Five Things for the Week of June 9, 2025.

[My favorite Kakfa stories will always be “A Country Doctor” and “The Hunter Gracchus,” but there are dozens of very short, enigmatic and strange stories of his that are often overlooked. This week, five stories by Franz Kafka—#1, #2, and #5 translated by Willa and Edwin Muir, #3 and #4 translated by Tania and James Stern. Save one for each day of the week! Perhaps in the morning, to start your day—or perhaps at night, as you’re winding down, evening settling on the world, as you gaze out the window, full of longing.]

One: Excursion into the Mountains

“I don’t know,” I cried without being heard, “I do not know. If nobody comes, then nobody comes. I’ve done nobody any harm, nobody’s done me any harm, but nobody will help me. A pack of nobodies. Yet that isn’t all true. Only, that nobody helps me—a pack of nobodies would be rather fine, on the other hand. I’d love to go on an excursion—why not?—with a pack of nobodies. Into the mountains, of course, where else? How these nobodies jostle each other, all these lifted arms together, these numberless feet treading so close! Of course they are all in dress suits. We go so gaily, the wind blows through us and the gaps in our company. Our throats swell and are free in the mountains! It’s a wonder that we don’t burst into song.”

Two: Passers-By

When you go walking by night up a street and a man, visible a long way off—for the street mounts uphill and there is a full moon—comes running toward you, well, you don’t catch hold of him, not even if he is a feeble and ragged creature, not even if someone chases yelling at his heels, but you let him run on.

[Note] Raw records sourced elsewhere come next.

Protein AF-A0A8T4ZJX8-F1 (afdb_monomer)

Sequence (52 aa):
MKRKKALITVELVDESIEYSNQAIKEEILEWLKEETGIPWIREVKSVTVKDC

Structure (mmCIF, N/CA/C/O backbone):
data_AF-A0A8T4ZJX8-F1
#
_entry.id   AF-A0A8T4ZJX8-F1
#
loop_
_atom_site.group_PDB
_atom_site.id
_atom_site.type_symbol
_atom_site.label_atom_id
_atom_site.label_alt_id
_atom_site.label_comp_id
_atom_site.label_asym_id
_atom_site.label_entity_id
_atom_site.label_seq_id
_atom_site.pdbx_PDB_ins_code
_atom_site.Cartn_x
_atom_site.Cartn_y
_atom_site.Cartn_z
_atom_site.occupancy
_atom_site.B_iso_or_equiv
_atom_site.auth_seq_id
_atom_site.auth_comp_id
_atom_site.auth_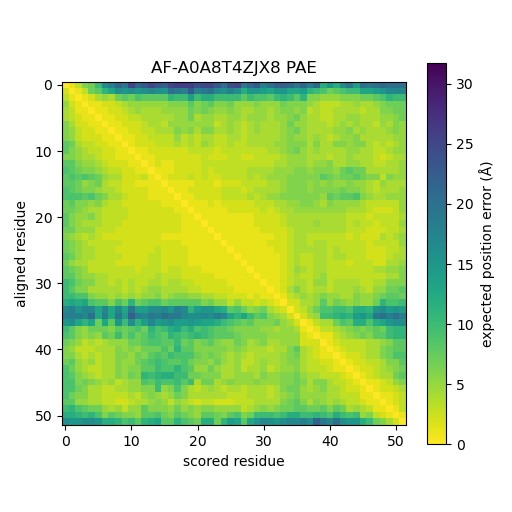asym_id
_atom_site.auth_atom_id
_atom_site.pdbx_PDB_model_num
ATOM 1 N N . MET A 1 1 ? -16.902 -5.011 18.685 1.00 55.94 1 MET A N 1
ATOM 2 C CA . MET A 1 1 ? -17.434 -4.053 17.683 1.00 55.94 1 MET A CA 1
ATOM 3 C C . MET A 1 1 ? -17.101 -4.545 16.281 1.00 55.94 1 MET A C 1
ATOM 5 O O . MET A 1 1 ? -15.939 -4.851 16.039 1.00 55.94 1 MET A O 1
ATOM 9 N N . LYS A 1 2 ? -18.081 -4.644 15.369 1.00 77.75 2 LYS A N 1
ATOM 10 C CA . LYS A 1 2 ? -17.822 -5.007 13.963 1.00 77.75 2 LYS A CA 1
ATOM 11 C C . LYS A 1 2 ? -17.060 -3.865 13.281 1.00 77.75 2 LYS A C 1
ATOM 13 O O . LYS A 1 2 ? -17.531 -2.734 13.285 1.00 77.75 2 LYS A O 1
ATOM 18 N N . ARG A 1 3 ? -15.886 -4.152 12.719 1.00 81.19 3 ARG A N 1
ATOM 19 C CA . ARG A 1 3 ? -15.122 -3.215 11.881 1.00 81.19 3 ARG A CA 1
ATOM 20 C C . ARG A 1 3 ? -15.186 -3.706 10.438 1.00 81.19 3 ARG A C 1
ATOM 22 O O . ARG A 1 3 ? -15.091 -4.909 10.210 1.00 81.19 3 ARG A O 1
ATOM 29 N N . LYS A 1 4 ? -15.365 -2.792 9.484 1.00 84.62 4 LYS A N 1
ATOM 30 C CA . LYS A 1 4 ? -15.279 -3.115 8.055 1.00 84.62 4 LYS A CA 1
ATOM 31 C C . LYS A 1 4 ? -13.803 -3.170 7.646 1.00 84.62 4 LYS A C 1
ATOM 33 O O . LYS A 1 4 ? -13.009 -2.367 8.132 1.00 84.62 4 LYS A O 1
ATOM 38 N N . LYS A 1 5 ? -13.447 -4.123 6.784 1.00 85.00 5 LYS A N 1
ATOM 39 C CA . LYS A 1 5 ? -12.129 -4.231 6.145 1.00 85.00 5 LYS A CA 1
ATOM 40 C C . LYS A 1 5 ? -12.347 -4.153 4.637 1.00 85.00 5 LYS A C 1
ATOM 42 O O . LYS A 1 5 ? -13.146 -4.925 4.118 1.00 85.00 5 LYS A O 1
ATOM 47 N N . ALA A 1 6 ? -11.659 -3.233 3.973 1.00 83.50 6 ALA A N 1
ATOM 48 C CA . ALA A 1 6 ? -11.594 -3.173 2.518 1.00 83.50 6 ALA A CA 1
ATOM 49 C C . ALA A 1 6 ? -10.299 -3.848 2.042 1.00 83.50 6 ALA A C 1
ATOM 51 O O . ALA A 1 6 ? -9.264 -3.725 2.700 1.00 83.50 6 ALA A O 1
ATOM 52 N N . LEU A 1 7 ? -10.375 -4.575 0.929 1.00 83.31 7 LEU A N 1
ATOM 53 C CA . LEU A 1 7 ? -9.225 -5.026 0.150 1.00 83.31 7 LEU A CA 1
ATOM 54 C C . LEU A 1 7 ? -9.313 -4.290 -1.185 1.00 83.31 7 LEU A C 1
ATOM 56 O O . LEU A 1 7 ? -10.353 -4.357 -1.836 1.00 83.31 7 LEU A O 1
ATOM 60 N N . ILE A 1 8 ? -8.264 -3.560 -1.543 1.00 82.06 8 ILE A N 1
ATOM 61 C CA . ILE A 1 8 ? -8.190 -2.796 -2.787 1.00 82.06 8 ILE A CA 1
ATOM 62 C C . ILE A 1 8 ? -7.059 -3.412 -3.602 1.00 82.06 8 ILE A C 1
ATOM 64 O O . ILE A 1 8 ? -5.970 -3.628 -3.072 1.00 82.06 8 ILE A O 1
ATOM 68 N N . THR A 1 9 ? -7.342 -3.709 -4.863 1.00 85.00 9 THR A N 1
ATOM 69 C CA . THR A 1 9 ? -6.356 -4.141 -5.851 1.00 85.00 9 THR A CA 1
ATOM 70 C C . THR A 1 9 ? -6.291 -3.051 -6.904 1.00 85.00 9 THR A C 1
ATOM 72 O O . THR A 1 9 ? -7.332 -2.584 -7.364 1.00 85.00 9 THR A O 1
ATOM 75 N N . VAL A 1 10 ? -5.080 -2.626 -7.233 1.00 84.81 10 VAL A N 1
ATOM 76 C CA . VAL A 1 10 ? -4.806 -1.588 -8.225 1.00 84.81 10 VAL A CA 1
ATOM 77 C C . VAL A 1 10 ? -3.801 -2.133 -9.225 1.00 84.81 10 VAL A C 1
ATOM 79 O O . VAL A 1 10 ? -3.041 -3.045 -8.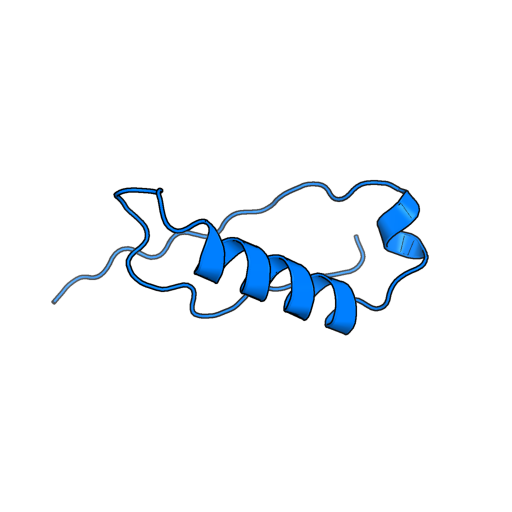899 1.00 84.81 10 VAL A O 1
ATOM 82 N N . GLU A 1 11 ? -3.818 -1.577 -10.426 1.00 89.06 11 GLU A N 1
ATOM 83 C CA . GLU A 1 11 ? -2.784 -1.806 -11.427 1.00 89.06 11 GLU A CA 1
ATOM 84 C C . GLU A 1 11 ? -1.669 -0.779 -11.221 1.00 89.06 11 GLU A C 1
ATOM 86 O O . GLU A 1 11 ? -1.944 0.392 -10.940 1.00 89.06 11 GLU A O 1
ATOM 91 N N . LEU A 1 12 ? -0.421 -1.238 -11.285 1.00 91.00 12 LEU A N 1
ATOM 92 C CA . LEU A 1 12 ? 0.753 -0.375 -11.220 1.00 91.00 12 LEU A CA 1
ATOM 93 C C . LEU A 1 12 ? 1.216 -0.062 -12.643 1.00 91.00 12 LEU A C 1
ATOM 95 O O . LEU A 1 12 ? 0.981 -0.844 -13.559 1.00 91.00 12 LEU A O 1
ATOM 99 N N . VAL A 1 13 ? 1.868 1.084 -12.815 1.00 92.81 13 VAL A N 1
ATOM 100 C CA . VAL A 1 13 ? 2.477 1.474 -14.094 1.00 92.81 13 VAL A CA 1
ATOM 101 C C . VAL A 1 13 ? 3.648 0.550 -14.448 1.00 92.81 13 VAL A C 1
ATOM 103 O O . VAL A 1 13 ? 4.257 -0.038 -13.550 1.00 92.81 13 VAL A O 1
ATOM 106 N N . ASP A 1 14 ? 3.987 0.433 -15.732 1.00 93.25 14 ASP A N 1
ATOM 107 C CA . ASP A 1 14 ? 5.035 -0.481 -16.215 1.00 93.25 14 ASP A CA 1
ATOM 108 C C . ASP A 1 14 ? 6.407 -0.193 -15.580 1.00 93.25 14 ASP A C 1
ATOM 110 O O . ASP A 1 14 ? 7.158 -1.113 -15.259 1.00 93.25 14 ASP A O 1
ATOM 114 N N . GLU A 1 15 ? 6.713 1.078 -15.308 1.00 92.81 15 GLU A N 1
ATOM 115 C CA . GLU A 1 15 ? 7.957 1.513 -14.661 1.00 92.81 15 GLU A CA 1
ATOM 116 C C . GLU A 1 15 ? 8.125 0.935 -13.249 1.00 92.81 15 GLU A C 1
ATOM 118 O O . GLU A 1 15 ? 9.243 0.843 -12.744 1.00 92.81 15 GLU A O 1
ATOM 123 N N . SER A 1 16 ? 7.037 0.487 -12.610 1.00 90.12 16 SER A N 1
ATOM 124 C CA . SER A 1 16 ? 7.105 -0.156 -11.293 1.00 90.12 16 SER A CA 1
ATOM 125 C C . SER A 1 16 ? 7.957 -1.431 -11.291 1.00 90.12 16 SER A C 1
ATOM 127 O O . SER A 1 16 ? 8.508 -1.778 -10.250 1.00 90.12 16 SER A O 1
ATOM 129 N N . ILE A 1 17 ? 8.151 -2.079 -12.447 1.00 91.25 17 ILE A N 1
ATOM 130 C CA . ILE A 1 17 ? 8.999 -3.274 -12.603 1.00 91.25 17 ILE A CA 1
ATOM 131 C C . ILE A 1 17 ? 10.467 -2.984 -12.243 1.00 91.25 17 ILE A C 1
ATOM 133 O O . ILE A 1 17 ? 11.191 -3.881 -11.808 1.00 91.25 17 ILE A O 1
ATOM 137 N N . GLU A 1 18 ? 10.923 -1.739 -12.394 1.00 93.81 18 GLU A N 1
ATOM 138 C CA . GLU A 1 18 ? 12.302 -1.348 -12.076 1.00 93.81 18 GLU A CA 1
ATOM 139 C C . GLU A 1 18 ? 12.549 -1.184 -10.567 1.00 93.81 18 GLU A C 1
ATOM 141 O O . GLU A 1 18 ? 13.697 -1.084 -10.124 1.00 93.81 18 GLU A O 1
ATOM 146 N N . TYR A 1 19 ? 11.487 -1.192 -9.757 1.00 94.06 19 TYR A N 1
ATOM 147 C CA . TYR A 1 19 ? 11.549 -0.952 -8.323 1.00 94.06 19 TYR A CA 1
ATOM 148 C C . TYR A 1 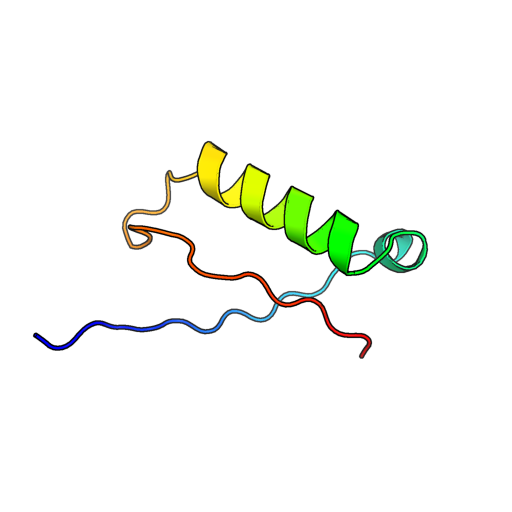19 ? 11.219 -2.213 -7.533 1.00 94.06 19 TYR A C 1
ATOM 150 O O . TYR A 1 19 ? 10.390 -3.039 -7.903 1.00 94.06 19 TYR A O 1
ATOM 158 N N . SER A 1 20 ? 11.858 -2.363 -6.373 1.00 93.50 20 SER A N 1
ATOM 159 C CA . SER A 1 20 ? 11.522 -3.476 -5.488 1.00 93.50 20 SER A CA 1
ATOM 160 C C . SER A 1 20 ? 10.105 -3.321 -4.926 1.00 93.50 20 SER A C 1
ATOM 162 O O . SER A 1 20 ? 9.697 -2.229 -4.524 1.00 93.50 20 SER A O 1
ATOM 164 N N . ASN A 1 21 ? 9.402 -4.444 -4.759 1.00 92.00 21 ASN A N 1
ATOM 165 C CA . ASN A 1 21 ? 8.101 -4.496 -4.081 1.00 92.00 21 ASN A CA 1
ATOM 166 C C . ASN A 1 21 ? 8.107 -3.808 -2.703 1.00 92.00 21 ASN A C 1
ATOM 168 O O . ASN A 1 21 ? 7.079 -3.294 -2.262 1.00 92.00 21 ASN A O 1
ATOM 172 N N . GLN A 1 22 ? 9.248 -3.809 -2.000 1.00 91.69 22 GLN A N 1
ATOM 173 C CA . GLN A 1 22 ? 9.390 -3.117 -0.721 1.00 91.69 22 GLN A CA 1
ATOM 174 C C . GLN A 1 22 ? 9.383 -1.594 -0.888 1.00 91.69 22 GLN A C 1
ATOM 176 O O . GLN A 1 22 ? 8.638 -0.937 -0.167 1.00 91.69 22 GLN A O 1
ATOM 181 N N . ALA A 1 23 ? 10.152 -1.057 -1.838 1.00 93.06 23 ALA A N 1
ATOM 182 C CA . ALA A 1 23 ? 10.202 0.381 -2.104 1.00 93.06 23 ALA A CA 1
ATOM 183 C C . ALA A 1 23 ? 8.812 0.913 -2.484 1.00 93.06 23 ALA A C 1
ATOM 185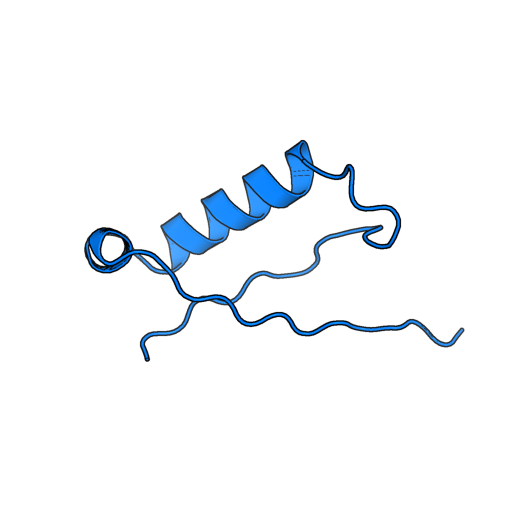 O O . ALA A 1 23 ? 8.293 1.810 -1.827 1.00 93.06 23 ALA A O 1
ATOM 186 N N . ILE A 1 24 ? 8.143 0.246 -3.431 1.00 93.38 24 ILE A N 1
ATOM 187 C CA . ILE A 1 24 ? 6.781 0.596 -3.865 1.00 93.38 24 ILE A CA 1
ATOM 188 C C . ILE A 1 24 ? 5.804 0.571 -2.680 1.00 93.38 24 ILE A C 1
ATOM 190 O O . ILE A 1 24 ? 4.955 1.446 -2.519 1.00 93.38 24 ILE A O 1
ATOM 194 N N . LYS A 1 25 ? 5.909 -0.442 -1.812 1.00 91.56 25 LYS A N 1
ATOM 195 C CA . LYS A 1 25 ? 5.056 -0.565 -0.625 1.00 91.56 25 LYS A CA 1
ATOM 196 C C . LYS A 1 25 ? 5.268 0.584 0.362 1.00 91.56 25 LYS A C 1
ATOM 198 O O . LYS A 1 25 ? 4.292 1.022 0.974 1.00 91.56 25 LYS A O 1
ATOM 203 N N . GLU A 1 26 ? 6.513 0.995 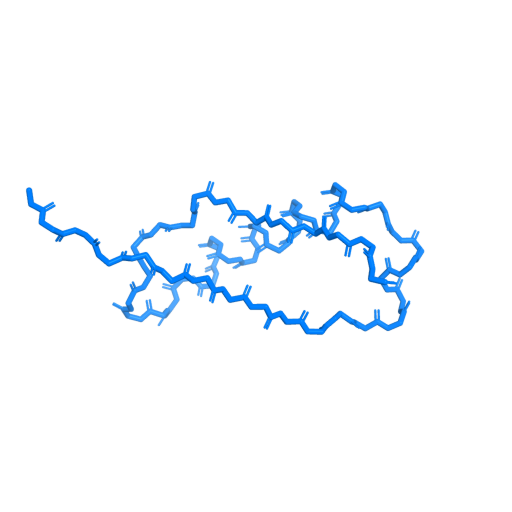0.580 1.00 91.31 26 GLU A N 1
ATOM 204 C CA . GLU A 1 26 ? 6.865 2.086 1.491 1.00 91.31 26 GLU A CA 1
ATOM 205 C C . GLU A 1 26 ? 6.336 3.423 0.961 1.00 91.31 26 GLU A C 1
ATOM 207 O O . GLU A 1 26 ? 5.634 4.110 1.703 1.00 91.31 26 GLU A O 1
ATOM 212 N N . GLU A 1 27 ? 6.535 3.714 -0.328 1.00 90.94 27 GLU A N 1
ATOM 213 C CA . GLU A 1 27 ? 6.034 4.933 -0.979 1.00 90.94 27 GLU A CA 1
ATOM 214 C C . GLU A 1 27 ? 4.503 5.012 -0.973 1.00 90.94 27 GLU A C 1
ATOM 216 O O . GLU A 1 27 ? 3.933 6.002 -0.518 1.00 90.94 27 GLU A O 1
ATOM 221 N N . ILE A 1 28 ? 3.803 3.943 -1.376 1.00 89.25 28 ILE A N 1
ATOM 222 C CA . ILE A 1 28 ? 2.329 3.917 -1.350 1.00 89.25 28 ILE A CA 1
ATOM 223 C C . ILE A 1 28 ? 1.810 4.103 0.080 1.00 89.25 28 ILE A C 1
ATOM 225 O O . ILE A 1 28 ? 0.796 4.765 0.299 1.00 89.25 28 ILE A O 1
ATOM 229 N N . LEU A 1 29 ? 2.468 3.501 1.076 1.00 87.19 29 LEU A N 1
ATOM 230 C CA . LEU A 1 29 ? 2.064 3.660 2.470 1.00 87.19 29 LEU A CA 1
ATOM 231 C C . LEU A 1 29 ? 2.281 5.095 2.966 1.00 87.19 29 LEU A C 1
ATOM 233 O O . LEU A 1 29 ? 1.480 5.567 3.772 1.00 87.19 29 LEU A O 1
ATOM 237 N N . GLU A 1 30 ? 3.354 5.752 2.533 1.00 87.50 30 GLU A N 1
ATOM 238 C CA . GLU A 1 30 ? 3.651 7.147 2.857 1.00 87.50 30 GLU A CA 1
ATOM 239 C C . GLU A 1 30 ? 2.620 8.088 2.229 1.00 87.50 30 GLU A C 1
ATOM 241 O O . GLU A 1 30 ? 1.923 8.786 2.967 1.00 87.50 30 GLU A O 1
ATOM 246 N N . TRP A 1 31 ? 2.386 7.982 0.918 1.00 85.31 31 TRP A N 1
ATOM 247 C CA . TRP A 1 31 ? 1.343 8.745 0.223 1.00 85.31 31 TRP A CA 1
ATOM 248 C C . TRP A 1 31 ? -0.028 8.557 0.858 1.00 85.31 31 TRP A C 1
ATOM 250 O O . TRP A 1 31 ? -0.727 9.524 1.145 1.00 85.31 31 TRP A O 1
ATOM 260 N N . LEU A 1 32 ? -0.405 7.317 1.173 1.00 82.75 32 LEU A N 1
ATOM 261 C CA . LEU A 1 32 ? -1.686 7.044 1.814 1.00 82.75 32 LEU A CA 1
ATOM 262 C C . LEU A 1 32 ? -1.794 7.588 3.240 1.00 82.75 32 LEU A C 1
ATOM 264 O O . LEU A 1 32 ? -2.914 7.686 3.732 1.00 82.75 32 LEU A O 1
ATOM 268 N N . LYS A 1 33 ? -0.687 7.879 3.933 1.00 78.12 33 LYS A N 1
ATOM 2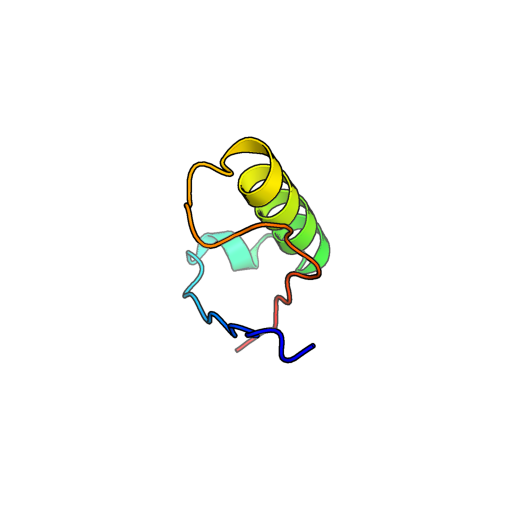69 C CA . LYS A 1 33 ? -0.707 8.550 5.243 1.00 78.12 33 LYS A CA 1
ATOM 270 C C . LYS A 1 33 ? -0.836 10.061 5.079 1.00 78.12 33 LYS A C 1
ATOM 272 O O . LYS A 1 33 ? -1.613 10.668 5.817 1.00 78.12 33 LYS A O 1
ATOM 277 N N . GLU A 1 34 ? -0.102 10.641 4.133 1.00 75.50 34 GLU A N 1
ATOM 278 C CA . GLU A 1 34 ? -0.097 12.083 3.867 1.00 75.50 34 GLU A CA 1
ATOM 279 C C . GLU A 1 34 ? -1.411 12.559 3.225 1.00 75.50 34 GLU A C 1
ATOM 281 O O . GLU A 1 34 ? -1.979 13.563 3.649 1.00 75.50 34 GLU A O 1
ATOM 286 N N . GLU A 1 35 ? -1.967 11.791 2.285 1.00 67.56 35 GLU A N 1
ATOM 287 C CA . GLU A 1 35 ? -3.205 12.096 1.553 1.00 67.56 35 GLU A CA 1
ATOM 288 C C . GLU A 1 35 ? -4.480 11.523 2.203 1.00 67.56 35 GLU A C 1
ATOM 290 O O . GLU A 1 35 ? -5.451 11.193 1.516 1.00 67.56 35 GLU A O 1
ATOM 295 N N . THR A 1 36 ? -4.555 11.386 3.533 1.00 62.00 36 THR A N 1
ATOM 296 C CA . THR A 1 36 ? -5.793 10.897 4.184 1.00 62.00 36 THR A CA 1
ATOM 297 C C . THR A 1 36 ? -6.939 11.930 4.176 1.00 62.00 36 THR A C 1
ATOM 299 O O . THR A 1 36 ? -7.470 12.323 5.209 1.00 62.00 36 THR A O 1
ATOM 302 N N . GLY A 1 37 ? -7.389 12.333 2.984 1.00 65.56 37 GLY A N 1
ATOM 303 C CA . GLY A 1 37 ? -8.649 13.028 2.710 1.00 65.56 37 GLY A CA 1
ATOM 304 C C . GLY A 1 37 ? -9.822 12.082 2.413 1.00 65.56 37 GLY A C 1
ATOM 305 O O . GLY A 1 37 ? -10.921 12.538 2.104 1.00 65.56 37 GLY A O 1
ATOM 306 N N . ILE A 1 38 ? -9.622 10.759 2.492 1.00 76.06 38 ILE A N 1
ATOM 307 C CA . ILE A 1 38 ? -10.678 9.773 2.221 1.00 76.06 38 ILE A CA 1
ATOM 308 C C . ILE A 1 38 ? -11.524 9.565 3.492 1.00 76.06 38 ILE A C 1
ATOM 310 O O . ILE A 1 38 ? -11.037 8.963 4.451 1.00 76.06 38 ILE A O 1
ATOM 314 N N . PRO A 1 39 ? -12.819 9.944 3.508 1.00 79.50 39 PRO A N 1
ATOM 315 C CA . PRO A 1 39 ? -13.638 9.993 4.730 1.00 79.50 39 PRO A CA 1
ATOM 316 C C . P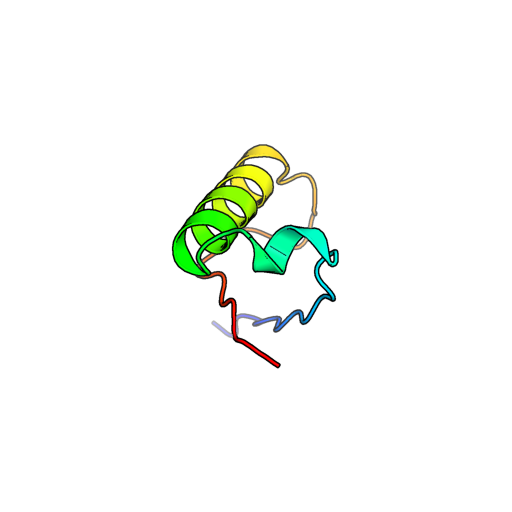RO A 1 39 ? -13.890 8.628 5.395 1.00 79.50 39 PRO A C 1
ATOM 318 O O . PRO A 1 39 ? -14.356 8.556 6.531 1.00 79.50 39 PRO A O 1
ATOM 321 N N . TRP A 1 40 ? -13.589 7.530 4.699 1.00 83.56 40 TRP A N 1
ATOM 322 C CA . TRP A 1 40 ? -13.782 6.158 5.177 1.00 83.56 40 TRP A CA 1
ATOM 323 C C . TRP A 1 40 ? -12.496 5.501 5.689 1.00 83.56 40 TRP A C 1
ATOM 325 O O . TRP A 1 40 ? -12.558 4.416 6.277 1.00 83.56 40 TRP A O 1
ATOM 335 N N . ILE A 1 41 ? -11.339 6.131 5.467 1.00 81.44 41 ILE A N 1
ATOM 336 C CA . ILE A 1 41 ? -10.041 5.602 5.877 1.00 81.44 41 ILE A CA 1
ATOM 337 C C . ILE A 1 41 ? -9.644 6.270 7.182 1.00 81.44 41 ILE A C 1
ATOM 339 O O . ILE A 1 41 ? -9.346 7.454 7.243 1.00 81.44 41 ILE A O 1
ATOM 343 N N . ARG A 1 42 ? -9.635 5.473 8.248 1.00 81.19 42 ARG A N 1
ATOM 344 C CA . ARG A 1 42 ? -9.158 5.917 9.561 1.00 81.19 42 ARG A CA 1
ATOM 345 C C . ARG A 1 42 ? -7.665 5.663 9.762 1.00 81.19 42 ARG A C 1
ATOM 347 O O . ARG A 1 42 ? -7.023 6.359 10.529 1.00 81.19 42 ARG A O 1
ATOM 354 N N . GLU A 1 43 ? -7.153 4.594 9.163 1.00 81.19 43 GLU A N 1
ATOM 355 C CA . GLU A 1 43 ? -5.770 4.138 9.302 1.00 81.19 43 GLU A CA 1
ATOM 356 C C . GLU A 1 43 ? -5.474 3.147 8.176 1.00 81.19 43 GLU A C 1
ATOM 358 O O . GLU A 1 43 ? -6.288 2.253 7.907 1.00 81.19 43 GLU A O 1
ATOM 363 N N . VAL A 1 44 ? -4.292 3.256 7.573 1.00 82.31 44 VAL A N 1
ATOM 364 C CA . VAL A 1 44 ? -3.768 2.240 6.658 1.00 82.31 44 VAL A CA 1
ATOM 365 C C . VAL A 1 44 ? -2.878 1.280 7.434 1.00 82.31 44 VAL A C 1
ATOM 367 O O . VAL A 1 44 ? -1.826 1.650 7.943 1.00 82.31 44 VAL A O 1
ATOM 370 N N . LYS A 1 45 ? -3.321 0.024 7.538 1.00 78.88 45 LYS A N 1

For it is night, and you can’t help it if the street goes uphill before you in the moonlight, and besides, these two have maybe started that chase to amuse themselves, or perhaps they are both chasing a third, perhaps the first is an innocent man and the second wants to murder him and you would become an accessory, perhaps they don’t know anything about each other and are merely running separately home to bed, perhaps they are night birds, perhaps the first man is armed.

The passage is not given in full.